WRITTEN ON December 5th, 2011 BY William Heath AND STORED IN Uncategorized
Here’s a note I sent Francis Maude’s office after a Cabinet Office “Industry User Panel” meeting at 70 Whitehall on 28 July.
Open data is good
The government’s “Open data” agenda, from the “Power of Information” through data.gov.uk to Linked data is an acknowledged success politically and economically. The government is right to seek to build on this success. The PM’s letter to Ministers is almost entirely spot on. Cabinet Office’s determination to make rapid strides towards further announcements in the autumn is welcome.
More open data: easy wins
Open, public data means essentially data about things: stats, finance, geography, physical assets eg infrastructure of all sorts. There’s a great deal more that could helpfully be released: timetables for transport and much else, locations of assets, restaurant health ratings, keying data/indices, org structures eg of local authorities/NHS trusts/education, weather data, more detailed mapping data (under open licence), Companies House data, contracts/procurement/tendering data (with reliable feeds), Ofcom data re radio frequencies. These are easy “more of the same” open-data wins.

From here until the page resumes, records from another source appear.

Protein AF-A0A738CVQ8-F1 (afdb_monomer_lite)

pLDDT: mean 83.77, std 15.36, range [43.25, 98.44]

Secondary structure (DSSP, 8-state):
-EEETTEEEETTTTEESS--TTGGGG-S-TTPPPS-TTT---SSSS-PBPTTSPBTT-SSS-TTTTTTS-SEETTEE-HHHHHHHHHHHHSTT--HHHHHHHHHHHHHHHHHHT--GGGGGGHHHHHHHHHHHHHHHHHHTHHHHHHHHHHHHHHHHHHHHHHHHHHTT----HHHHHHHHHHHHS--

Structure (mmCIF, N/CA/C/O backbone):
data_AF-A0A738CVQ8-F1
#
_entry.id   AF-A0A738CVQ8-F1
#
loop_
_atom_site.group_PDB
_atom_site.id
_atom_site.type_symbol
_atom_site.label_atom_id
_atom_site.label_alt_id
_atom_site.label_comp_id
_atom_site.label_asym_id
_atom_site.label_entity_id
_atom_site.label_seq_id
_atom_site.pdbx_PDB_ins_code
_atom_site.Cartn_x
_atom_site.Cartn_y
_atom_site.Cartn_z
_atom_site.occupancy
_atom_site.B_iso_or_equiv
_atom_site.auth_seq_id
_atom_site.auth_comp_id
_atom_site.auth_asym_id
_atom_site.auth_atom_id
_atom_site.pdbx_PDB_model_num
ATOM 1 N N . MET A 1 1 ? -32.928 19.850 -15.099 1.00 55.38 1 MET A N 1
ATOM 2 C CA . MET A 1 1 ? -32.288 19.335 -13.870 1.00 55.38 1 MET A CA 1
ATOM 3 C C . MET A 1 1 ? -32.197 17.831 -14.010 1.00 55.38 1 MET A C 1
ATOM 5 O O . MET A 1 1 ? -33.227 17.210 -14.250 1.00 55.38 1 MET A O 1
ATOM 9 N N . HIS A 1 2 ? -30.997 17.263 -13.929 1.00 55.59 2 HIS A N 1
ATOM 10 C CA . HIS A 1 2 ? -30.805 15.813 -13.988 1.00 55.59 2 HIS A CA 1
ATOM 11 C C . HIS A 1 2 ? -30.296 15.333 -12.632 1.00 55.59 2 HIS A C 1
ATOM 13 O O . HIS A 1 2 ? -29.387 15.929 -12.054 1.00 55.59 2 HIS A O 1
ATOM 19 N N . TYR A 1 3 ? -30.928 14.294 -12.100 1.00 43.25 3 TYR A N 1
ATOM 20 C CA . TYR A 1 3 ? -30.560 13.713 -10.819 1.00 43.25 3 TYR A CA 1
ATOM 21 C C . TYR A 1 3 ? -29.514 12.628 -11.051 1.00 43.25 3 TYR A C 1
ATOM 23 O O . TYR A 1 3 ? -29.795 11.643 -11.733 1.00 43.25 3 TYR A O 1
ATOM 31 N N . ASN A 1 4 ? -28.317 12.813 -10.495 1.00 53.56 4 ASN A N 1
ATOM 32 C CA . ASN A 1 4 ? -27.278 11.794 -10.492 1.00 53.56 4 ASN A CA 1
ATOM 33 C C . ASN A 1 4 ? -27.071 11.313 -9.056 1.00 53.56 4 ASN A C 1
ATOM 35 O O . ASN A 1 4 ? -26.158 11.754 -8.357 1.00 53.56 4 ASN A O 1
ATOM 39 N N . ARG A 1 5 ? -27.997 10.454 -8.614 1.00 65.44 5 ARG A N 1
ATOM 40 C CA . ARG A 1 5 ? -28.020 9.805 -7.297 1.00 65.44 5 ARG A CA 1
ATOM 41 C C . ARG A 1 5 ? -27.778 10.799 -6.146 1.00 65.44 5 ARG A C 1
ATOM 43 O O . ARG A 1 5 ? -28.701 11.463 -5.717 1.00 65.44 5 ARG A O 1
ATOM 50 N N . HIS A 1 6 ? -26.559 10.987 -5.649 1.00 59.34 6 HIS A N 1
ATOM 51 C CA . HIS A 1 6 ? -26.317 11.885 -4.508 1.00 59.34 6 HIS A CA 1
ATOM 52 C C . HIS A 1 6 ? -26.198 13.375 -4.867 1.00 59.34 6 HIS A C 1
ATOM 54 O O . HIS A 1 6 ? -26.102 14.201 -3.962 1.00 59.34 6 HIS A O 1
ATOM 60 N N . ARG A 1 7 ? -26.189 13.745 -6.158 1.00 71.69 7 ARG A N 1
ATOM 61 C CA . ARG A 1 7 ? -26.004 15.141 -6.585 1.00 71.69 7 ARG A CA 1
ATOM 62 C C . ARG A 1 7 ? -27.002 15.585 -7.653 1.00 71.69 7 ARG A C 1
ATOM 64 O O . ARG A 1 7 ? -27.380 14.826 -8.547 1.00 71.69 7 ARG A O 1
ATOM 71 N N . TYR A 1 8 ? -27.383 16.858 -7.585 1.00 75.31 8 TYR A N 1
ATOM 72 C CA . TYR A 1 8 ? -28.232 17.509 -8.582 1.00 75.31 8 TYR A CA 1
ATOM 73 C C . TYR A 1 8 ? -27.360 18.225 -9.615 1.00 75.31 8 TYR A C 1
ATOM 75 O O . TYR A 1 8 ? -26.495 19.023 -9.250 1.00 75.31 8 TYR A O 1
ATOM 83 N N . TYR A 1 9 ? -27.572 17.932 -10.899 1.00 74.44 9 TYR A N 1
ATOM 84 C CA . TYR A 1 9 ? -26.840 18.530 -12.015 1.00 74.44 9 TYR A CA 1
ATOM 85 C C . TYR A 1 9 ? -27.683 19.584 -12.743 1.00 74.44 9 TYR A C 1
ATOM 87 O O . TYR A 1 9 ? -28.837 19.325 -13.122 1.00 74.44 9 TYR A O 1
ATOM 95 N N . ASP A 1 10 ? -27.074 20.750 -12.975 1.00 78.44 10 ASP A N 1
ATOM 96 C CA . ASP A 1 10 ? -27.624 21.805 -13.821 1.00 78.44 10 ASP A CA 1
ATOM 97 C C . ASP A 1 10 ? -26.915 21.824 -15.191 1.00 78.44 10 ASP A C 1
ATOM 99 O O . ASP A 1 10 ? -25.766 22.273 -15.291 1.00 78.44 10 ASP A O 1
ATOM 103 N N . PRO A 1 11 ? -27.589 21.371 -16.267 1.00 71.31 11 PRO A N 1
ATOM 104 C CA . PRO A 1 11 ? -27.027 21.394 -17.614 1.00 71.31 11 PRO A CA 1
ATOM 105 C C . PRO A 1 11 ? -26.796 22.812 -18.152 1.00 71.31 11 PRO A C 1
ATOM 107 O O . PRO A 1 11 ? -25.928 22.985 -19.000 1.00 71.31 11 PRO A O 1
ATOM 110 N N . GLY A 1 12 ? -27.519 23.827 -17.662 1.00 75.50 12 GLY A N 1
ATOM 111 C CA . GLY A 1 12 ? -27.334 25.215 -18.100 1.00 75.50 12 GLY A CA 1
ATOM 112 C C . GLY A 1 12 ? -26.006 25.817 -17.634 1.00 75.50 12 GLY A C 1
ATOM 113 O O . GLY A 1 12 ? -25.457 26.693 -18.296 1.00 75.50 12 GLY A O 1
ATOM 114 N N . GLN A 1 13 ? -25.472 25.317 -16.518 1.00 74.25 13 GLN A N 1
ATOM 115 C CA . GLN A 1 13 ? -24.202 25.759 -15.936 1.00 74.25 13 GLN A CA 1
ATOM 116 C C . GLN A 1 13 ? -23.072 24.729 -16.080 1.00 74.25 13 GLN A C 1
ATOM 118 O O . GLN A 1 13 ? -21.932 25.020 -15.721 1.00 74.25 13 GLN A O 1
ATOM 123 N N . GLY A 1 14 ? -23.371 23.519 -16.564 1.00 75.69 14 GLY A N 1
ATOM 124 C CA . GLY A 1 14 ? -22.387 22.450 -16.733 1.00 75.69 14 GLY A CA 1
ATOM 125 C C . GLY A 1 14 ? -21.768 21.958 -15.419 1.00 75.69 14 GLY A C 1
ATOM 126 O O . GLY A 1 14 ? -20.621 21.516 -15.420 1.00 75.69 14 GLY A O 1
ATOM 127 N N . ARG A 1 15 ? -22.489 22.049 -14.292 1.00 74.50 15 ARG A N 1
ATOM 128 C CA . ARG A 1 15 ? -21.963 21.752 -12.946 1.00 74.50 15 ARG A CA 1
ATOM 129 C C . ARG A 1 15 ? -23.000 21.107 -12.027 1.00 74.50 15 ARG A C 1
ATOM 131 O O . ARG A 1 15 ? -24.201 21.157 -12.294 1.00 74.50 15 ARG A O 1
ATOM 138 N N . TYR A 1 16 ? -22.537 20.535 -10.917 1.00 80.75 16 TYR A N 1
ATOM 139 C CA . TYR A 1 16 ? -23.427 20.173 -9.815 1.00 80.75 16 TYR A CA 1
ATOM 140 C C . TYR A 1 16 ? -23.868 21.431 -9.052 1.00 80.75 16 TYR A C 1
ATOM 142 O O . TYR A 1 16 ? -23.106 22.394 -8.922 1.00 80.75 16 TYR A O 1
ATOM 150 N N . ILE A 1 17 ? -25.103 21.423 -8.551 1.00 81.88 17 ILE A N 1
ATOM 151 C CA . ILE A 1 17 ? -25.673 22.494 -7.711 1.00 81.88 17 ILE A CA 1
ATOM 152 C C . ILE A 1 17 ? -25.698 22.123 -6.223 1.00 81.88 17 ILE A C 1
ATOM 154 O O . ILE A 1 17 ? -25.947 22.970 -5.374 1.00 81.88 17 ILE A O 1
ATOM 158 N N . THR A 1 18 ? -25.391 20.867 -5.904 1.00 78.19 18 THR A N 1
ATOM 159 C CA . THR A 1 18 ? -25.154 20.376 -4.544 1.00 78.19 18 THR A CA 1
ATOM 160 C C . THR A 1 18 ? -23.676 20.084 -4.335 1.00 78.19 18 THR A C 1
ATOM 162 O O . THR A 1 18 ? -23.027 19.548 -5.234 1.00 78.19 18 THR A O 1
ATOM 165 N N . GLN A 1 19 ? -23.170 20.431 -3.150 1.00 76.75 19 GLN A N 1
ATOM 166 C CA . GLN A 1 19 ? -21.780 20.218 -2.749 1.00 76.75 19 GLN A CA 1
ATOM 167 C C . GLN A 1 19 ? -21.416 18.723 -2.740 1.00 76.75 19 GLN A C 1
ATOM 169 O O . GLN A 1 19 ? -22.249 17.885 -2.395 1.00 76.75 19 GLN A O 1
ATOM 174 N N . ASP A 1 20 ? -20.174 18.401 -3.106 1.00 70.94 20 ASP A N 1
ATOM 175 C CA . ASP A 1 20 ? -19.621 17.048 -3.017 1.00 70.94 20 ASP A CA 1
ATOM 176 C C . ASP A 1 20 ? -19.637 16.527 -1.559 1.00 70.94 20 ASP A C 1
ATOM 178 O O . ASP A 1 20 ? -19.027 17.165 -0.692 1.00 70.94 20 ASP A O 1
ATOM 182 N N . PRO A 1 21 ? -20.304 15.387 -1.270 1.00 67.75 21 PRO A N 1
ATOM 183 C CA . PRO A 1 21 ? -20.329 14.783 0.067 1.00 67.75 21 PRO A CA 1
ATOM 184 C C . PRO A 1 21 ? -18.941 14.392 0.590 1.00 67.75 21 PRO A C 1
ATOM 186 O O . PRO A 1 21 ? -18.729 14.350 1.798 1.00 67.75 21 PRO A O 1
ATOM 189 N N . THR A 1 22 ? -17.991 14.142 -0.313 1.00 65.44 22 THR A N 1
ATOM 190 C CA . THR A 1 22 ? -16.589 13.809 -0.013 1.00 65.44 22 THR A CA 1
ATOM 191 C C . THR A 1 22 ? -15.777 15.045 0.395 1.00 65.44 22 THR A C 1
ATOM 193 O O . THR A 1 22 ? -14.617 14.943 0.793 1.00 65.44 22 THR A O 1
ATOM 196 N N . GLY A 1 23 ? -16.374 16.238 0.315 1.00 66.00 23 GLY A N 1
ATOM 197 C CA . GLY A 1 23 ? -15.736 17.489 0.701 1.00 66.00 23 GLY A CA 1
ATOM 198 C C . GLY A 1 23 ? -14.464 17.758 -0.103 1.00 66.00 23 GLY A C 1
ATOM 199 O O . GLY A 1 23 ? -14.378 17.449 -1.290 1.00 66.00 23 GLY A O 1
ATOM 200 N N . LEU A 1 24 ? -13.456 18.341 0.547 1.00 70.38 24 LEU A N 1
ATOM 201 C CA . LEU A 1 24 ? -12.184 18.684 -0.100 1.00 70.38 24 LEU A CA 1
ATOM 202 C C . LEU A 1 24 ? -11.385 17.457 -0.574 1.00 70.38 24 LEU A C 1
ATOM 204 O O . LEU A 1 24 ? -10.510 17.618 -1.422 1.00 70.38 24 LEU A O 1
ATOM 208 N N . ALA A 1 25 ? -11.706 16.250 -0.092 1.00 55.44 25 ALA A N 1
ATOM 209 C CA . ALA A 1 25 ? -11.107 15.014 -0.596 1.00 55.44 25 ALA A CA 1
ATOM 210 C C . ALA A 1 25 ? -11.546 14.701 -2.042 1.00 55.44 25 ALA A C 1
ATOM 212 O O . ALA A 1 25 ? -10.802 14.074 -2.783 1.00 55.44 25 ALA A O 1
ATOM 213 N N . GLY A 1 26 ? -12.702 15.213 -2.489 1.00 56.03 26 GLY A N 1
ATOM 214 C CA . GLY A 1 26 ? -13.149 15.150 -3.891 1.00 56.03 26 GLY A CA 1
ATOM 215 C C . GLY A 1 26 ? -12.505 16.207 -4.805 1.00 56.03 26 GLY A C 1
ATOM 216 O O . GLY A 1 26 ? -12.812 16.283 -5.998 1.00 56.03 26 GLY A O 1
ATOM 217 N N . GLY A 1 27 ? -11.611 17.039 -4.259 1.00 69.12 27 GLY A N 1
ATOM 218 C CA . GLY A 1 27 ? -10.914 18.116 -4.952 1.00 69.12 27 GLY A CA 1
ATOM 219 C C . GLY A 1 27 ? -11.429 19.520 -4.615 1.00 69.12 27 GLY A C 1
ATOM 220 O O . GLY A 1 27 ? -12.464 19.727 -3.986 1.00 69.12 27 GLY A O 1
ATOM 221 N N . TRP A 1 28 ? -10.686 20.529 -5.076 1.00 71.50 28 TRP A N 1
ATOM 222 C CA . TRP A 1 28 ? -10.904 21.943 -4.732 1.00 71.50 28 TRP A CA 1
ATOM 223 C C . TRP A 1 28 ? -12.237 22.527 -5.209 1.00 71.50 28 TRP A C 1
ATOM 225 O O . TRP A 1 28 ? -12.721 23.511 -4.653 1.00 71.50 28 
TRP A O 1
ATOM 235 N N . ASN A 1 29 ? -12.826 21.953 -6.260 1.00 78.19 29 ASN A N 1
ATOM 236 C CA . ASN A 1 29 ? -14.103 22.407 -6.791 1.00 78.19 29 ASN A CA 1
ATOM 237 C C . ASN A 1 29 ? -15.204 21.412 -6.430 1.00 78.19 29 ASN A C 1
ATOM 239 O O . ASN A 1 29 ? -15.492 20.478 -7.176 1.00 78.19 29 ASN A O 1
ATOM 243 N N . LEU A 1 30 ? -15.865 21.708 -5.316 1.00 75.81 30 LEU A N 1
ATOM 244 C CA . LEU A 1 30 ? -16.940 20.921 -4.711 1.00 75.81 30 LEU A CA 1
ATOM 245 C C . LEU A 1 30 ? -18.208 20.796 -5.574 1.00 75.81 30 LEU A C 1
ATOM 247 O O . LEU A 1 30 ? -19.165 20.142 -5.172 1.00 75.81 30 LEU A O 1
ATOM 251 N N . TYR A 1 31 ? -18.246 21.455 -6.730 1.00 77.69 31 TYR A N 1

A dangerous path: the false promise of “anonymised” data
One path under consideration (outlined at a 21 July meeting held at 70 Whitehall under the Chatham House rule) is to release anonymised individual-level health, welfare, education or census records. The suggestion is that existing wealthy “big data” companies could apply data mining and deliver added-value services with consequent economic benefit. This is presented as attractive, and the government is in a mood to remove obstacles.
It’s entirely to be expected that today’s big data companies welcome this (though they would prefer if the data were not anonymised or pseudonymised so they could be matched to their existing highly granular records). There’s a case study from the previous administration which exploits health records, and cites performance improvement as well as commercial success as a result.

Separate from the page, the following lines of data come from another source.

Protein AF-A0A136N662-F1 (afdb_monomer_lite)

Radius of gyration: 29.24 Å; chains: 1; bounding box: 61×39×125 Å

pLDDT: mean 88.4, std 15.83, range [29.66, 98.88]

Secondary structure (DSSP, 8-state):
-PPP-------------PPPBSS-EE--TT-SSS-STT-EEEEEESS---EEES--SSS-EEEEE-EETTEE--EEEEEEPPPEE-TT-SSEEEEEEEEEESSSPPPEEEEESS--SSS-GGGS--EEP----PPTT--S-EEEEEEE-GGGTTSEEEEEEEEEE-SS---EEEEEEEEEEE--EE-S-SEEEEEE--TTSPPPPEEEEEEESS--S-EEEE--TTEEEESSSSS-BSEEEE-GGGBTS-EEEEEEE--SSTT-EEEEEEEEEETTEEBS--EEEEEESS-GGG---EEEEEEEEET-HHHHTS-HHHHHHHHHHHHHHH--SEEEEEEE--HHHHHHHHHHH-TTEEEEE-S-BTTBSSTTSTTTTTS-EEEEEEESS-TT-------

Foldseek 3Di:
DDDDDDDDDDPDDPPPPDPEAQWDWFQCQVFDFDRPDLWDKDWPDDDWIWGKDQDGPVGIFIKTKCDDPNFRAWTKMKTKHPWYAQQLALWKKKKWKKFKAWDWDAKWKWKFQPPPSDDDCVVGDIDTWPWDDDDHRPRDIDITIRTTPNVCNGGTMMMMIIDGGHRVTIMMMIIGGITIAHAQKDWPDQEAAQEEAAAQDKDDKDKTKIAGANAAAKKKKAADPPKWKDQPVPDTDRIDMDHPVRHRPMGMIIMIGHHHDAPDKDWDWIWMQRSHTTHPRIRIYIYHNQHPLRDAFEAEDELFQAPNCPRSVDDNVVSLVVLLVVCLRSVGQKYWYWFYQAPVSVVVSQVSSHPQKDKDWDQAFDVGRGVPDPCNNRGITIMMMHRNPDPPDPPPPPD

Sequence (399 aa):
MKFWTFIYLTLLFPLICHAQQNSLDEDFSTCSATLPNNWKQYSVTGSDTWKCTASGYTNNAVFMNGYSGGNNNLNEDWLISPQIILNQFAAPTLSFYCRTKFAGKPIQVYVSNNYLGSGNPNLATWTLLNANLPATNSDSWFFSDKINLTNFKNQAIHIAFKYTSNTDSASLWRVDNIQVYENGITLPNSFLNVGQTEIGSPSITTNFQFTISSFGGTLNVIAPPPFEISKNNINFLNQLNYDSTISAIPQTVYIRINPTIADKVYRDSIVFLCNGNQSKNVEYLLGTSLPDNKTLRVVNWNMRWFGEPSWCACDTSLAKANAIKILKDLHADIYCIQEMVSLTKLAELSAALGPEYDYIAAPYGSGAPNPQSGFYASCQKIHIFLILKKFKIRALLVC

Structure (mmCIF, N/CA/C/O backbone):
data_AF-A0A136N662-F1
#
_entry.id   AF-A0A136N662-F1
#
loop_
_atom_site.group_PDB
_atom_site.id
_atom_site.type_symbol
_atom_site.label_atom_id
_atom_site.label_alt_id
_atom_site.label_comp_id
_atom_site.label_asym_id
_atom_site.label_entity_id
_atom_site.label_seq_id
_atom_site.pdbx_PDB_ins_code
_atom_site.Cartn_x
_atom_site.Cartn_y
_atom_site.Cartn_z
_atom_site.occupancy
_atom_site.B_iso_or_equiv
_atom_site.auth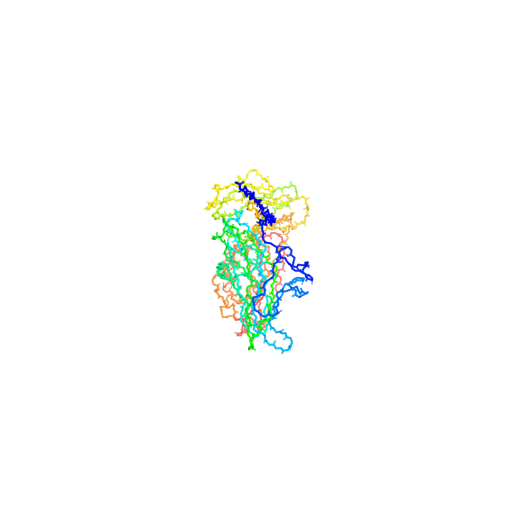_seq_id
_atom_site.auth_comp_id
_atom_site.auth_asym_id
_atom_site.auth_atom_id
_atom_site.pdbx_PDB_model_num
ATOM 1 N N . MET A 1 1 ? -5.300 11.986 -79.986 1.00 38.91 1 MET A N 1
ATOM 2 C CA . MET A 1 1 ? -5.549 12.462 -78.609 1.00 38.91 1 MET A CA 1
ATOM 3 C C . MET A 1 1 ? -5.609 11.227 -77.708 1.00 38.91 1 MET A C 1
ATOM 5 O O . MET A 1 1 ? -6.558 10.466 -77.823 1.00 38.91 1 MET A O 1
ATOM 9 N N . LYS A 1 2 ? -4.542 10.916 -76.956 1.00 34.97 2 LYS A N 1
ATOM 10 C CA . LYS A 1 2 ? -4.480 9.731 -76.074 1.00 34.97 2 LYS A CA 1
ATOM 11 C C . LYS A 1 2 ? -4.885 10.153 -74.659 1.00 34.97 2 LYS A C 1
ATOM 13 O O . LYS A 1 2 ? -4.212 10.996 -74.076 1.00 34.97 2 LYS A O 1
ATOM 18 N N . PHE A 1 3 ? -5.969 9.581 -74.141 1.00 35.03 3 PHE A N 1
ATOM 19 C CA . PHE A 1 3 ? -6.399 9.744 -72.753 1.00 35.03 3 PHE A CA 1
ATOM 20 C C . PHE A 1 3 ? -5.597 8.803 -71.848 1.00 35.03 3 PHE A C 1
ATOM 22 O O . PHE A 1 3 ? -5.471 7.618 -72.147 1.00 35.03 3 PHE A O 1
ATOM 29 N N . TRP A 1 4 ? -5.056 9.341 -70.756 1.00 34.88 4 TRP A N 1
ATOM 30 C CA . TRP A 1 4 ? -4.452 8.572 -69.671 1.00 34.88 4 TRP A CA 1
ATOM 31 C C . TRP A 1 4 ? -5.464 8.467 -68.531 1.00 34.88 4 TRP A C 1
ATOM 33 O O . TRP A 1 4 ? -5.942 9.484 -68.033 1.00 34.88 4 TRP A O 1
ATOM 43 N N . THR A 1 5 ? -5.789 7.245 -68.124 1.00 36.62 5 THR A N 1
ATOM 44 C CA . THR A 1 5 ? -6.635 6.969 -66.959 1.00 36.62 5 THR A CA 1
ATOM 45 C C . THR A 1 5 ? -5.723 6.740 -65.756 1.00 36.62 5 THR A C 1
ATOM 47 O O . THR A 1 5 ? -4.968 5.771 -65.731 1.00 36.62 5 THR A O 1
ATOM 50 N N . PHE A 1 6 ? -5.762 7.636 -64.770 1.00 36.44 6 PHE A N 1
ATOM 51 C CA . PHE A 1 6 ? -5.092 7.431 -63.484 1.00 36.44 6 PHE A CA 1
ATOM 52 C C . PHE A 1 6 ? -5.997 6.601 -62.568 1.00 36.44 6 PHE A C 1
ATOM 54 O O . PHE A 1 6 ? -7.107 7.017 -62.241 1.00 36.44 6 PHE A O 1
ATOM 61 N N . ILE A 1 7 ? -5.516 5.430 -62.153 1.00 36.06 7 ILE A N 1
ATOM 62 C CA . ILE A 1 7 ? -6.143 4.607 -61.115 1.00 36.06 7 ILE A CA 1
ATOM 63 C C . ILE A 1 7 ? -5.545 5.044 -59.775 1.00 36.06 7 ILE A C 1
ATOM 65 O O . ILE A 1 7 ? -4.355 4.851 -59.532 1.00 36.06 7 ILE A O 1
ATOM 69 N N . TYR A 1 8 ? -6.362 5.648 -58.912 1.00 34.62 8 TYR A N 1
ATOM 70 C CA . TYR A 1 8 ? -5.993 5.925 -57.525 1.00 34.62 8 TYR A CA 1
ATOM 71 C C . TYR A 1 8 ? -6.202 4.658 -56.693 1.00 34.62 8 TYR A C 1
ATOM 73 O O . TYR A 1 8 ? -7.333 4.233 -56.469 1.00 34.62 8 TYR A O 1
ATOM 81 N N . LEU A 1 9 ? -5.106 4.053 -56.237 1.00 31.61 9 LEU A N 1
ATOM 82 C CA . LEU A 1 9 ? -5.133 2.967 -55.262 1.00 31.61 9 LEU A CA 1
ATOM 83 C C . LEU A 1 9 ? -5.156 3.580 -53.854 1.00 31.61 9 LEU A C 1
ATOM 85 O O . LEU A 1 9 ? -4.131 4.031 -53.346 1.00 31.61 9 LEU A O 1
ATOM 89 N N . THR A 1 10 ? -6.328 3.636 -53.227 1.00 36.94 10 THR A N 1
ATOM 90 C CA . THR A 1 10 ? -6.467 4.016 -51.817 1.00 36.94 10 THR A CA 1
ATOM 91 C C . THR A 1 10 ? -6.015 2.858 -50.927 1.00 36.94 10 THR A C 1
ATOM 93 O O . THR A 1 10 ? -6.723 1.871 -50.742 1.00 36.94 10 THR A O 1
ATOM 96 N N . LEU A 1 11 ? -4.811 2.975 -50.364 1.00 33.28 11 LEU A N 1
ATOM 97 C CA . LEU A 1 11 ? -4.329 2.107 -49.288 1.00 33.28 11 LEU A CA 1
ATOM 98 C C . LEU A 1 11 ? -5.125 2.405 -48.008 1.00 33.28 11 LEU A C 1
ATOM 100 O O . LEU A 1 11 ? -4.851 3.372 -47.299 1.00 33.28 11 LEU A O 1
ATOM 104 N N . LEU A 1 12 ? -6.127 1.576 -47.719 1.00 36.28 12 LEU A N 1
ATOM 105 C CA . LEU A 1 12 ? -6.777 1.512 -46.411 1.00 36.28 12 LEU A CA 1
ATOM 106 C C . LEU A 1 12 ? -5.811 0.845 -45.424 1.00 36.28 12 LEU A C 1
ATOM 108 O O . LEU A 1 12 ? -5.695 -0.379 -45.390 1.00 36.28 12 LEU A O 1
ATOM 112 N N . 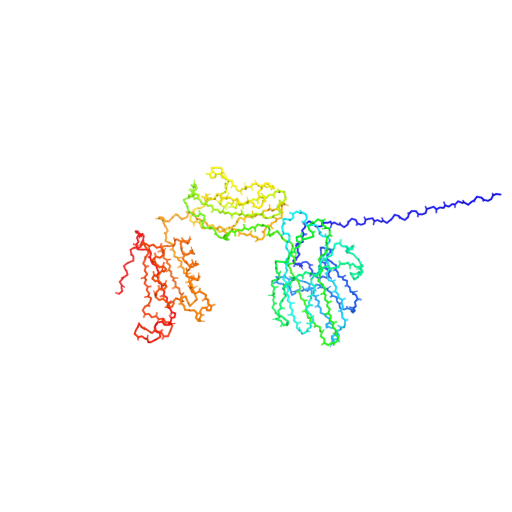PHE A 1 13 ? -5.108 1.645 -44.621 1.00 35.28 13 PHE A N 1
ATOM 113 C CA . PHE A 1 13 ? -4.451 1.130 -43.422 1.00 35.28 13 PHE A CA 1
ATOM 114 C C . PHE A 1 13 ? -5.539 0.768 -42.401 1.00 35.28 13 PHE A C 1
ATOM 116 O O . PHE A 1 13 ? -6.332 1.644 -42.042 1.00 35.28 13 PHE A O 1
ATOM 123 N N . PRO A 1 14 ? -5.618 -0.483 -41.916 1.00 32.88 14 PRO A N 1
ATOM 124 C CA . PRO A 1 14 ? -6.509 -0.800 -40.816 1.00 32.88 14 PRO A CA 1
ATOM 125 C C . PRO A 1 14 ? -6.019 -0.034 -39.584 1.00 32.88 14 PRO A C 1
ATOM 127 O O . PRO A 1 14 ? -4.913 -0.269 -39.095 1.00 32.88 14 PRO A O 1
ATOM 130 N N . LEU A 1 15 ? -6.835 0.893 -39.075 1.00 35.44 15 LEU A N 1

This path is highly problematic for reasons the convenor of the 21 July meeting chose not to explore. Given the richness of data and power of processing available “anonymised” records are now proven to be easy to deanonymise in practice. This problem is not “philosophical” or “merely a theory” but proven in academic studies and in practice. It means that individual-level data, even if anonymised, must be treated – morally, politically, legally and practically – as personal data.
This path therefore holds high legal risk. It would undoubtedly bring political opposition as the hitherto largely Coalition-friendly opponents of the “database state” find new cause in the for-profit exploitation of an asset that is often highly personal but has been demanded from individuals as a precondition of providing public services.
But it’s also not the most effective way to unleash the economic power of the data.
Much more promising path: unleashing the power of personal information
The far more promising next step is to unleash the economic power of personal data in responsible collaboration with individuals. This is entirely in keeping with
• the Conservative manifesto promise to restore control over personal data to the individual
• the emerging Cabinet Office ID assurance programme which replaced the benighted national ID scheme
• the BIS/Cabinet Office Mydata policy which sees structured data returned to individuals
• policies on empowerment, personalization, participation and self-service in health, education and jobs
This depends on the individual being equipped with a personal data service to allow them to manage, verify and share their personal data online under their control. Such services are rapidly becoming available, from dozens of startups around the world. Mydex is one, and the UK is to date the only country to have shown such a service working live.
When individuals control their own shopping, health, finance and general administrative data with a personal data store they can make it available in a manner that is permissioned, structured, scalable and discoverable. Data of this sort is called “volunteered personal information”: personal, permissioned, verified where necessary. Small examples today are the online search term, monetized to good effect by Google, or shared personal social data monetised by Facebook. When the individual has a proper platform and control over their personal data they can realize the fuller value of their correct name, address and contact details (which saves huge administrative costs when shared correctly), their real needs and the questions to which they seek answers, their future buying intentions, and all the feedback, criticism and advice they can offer.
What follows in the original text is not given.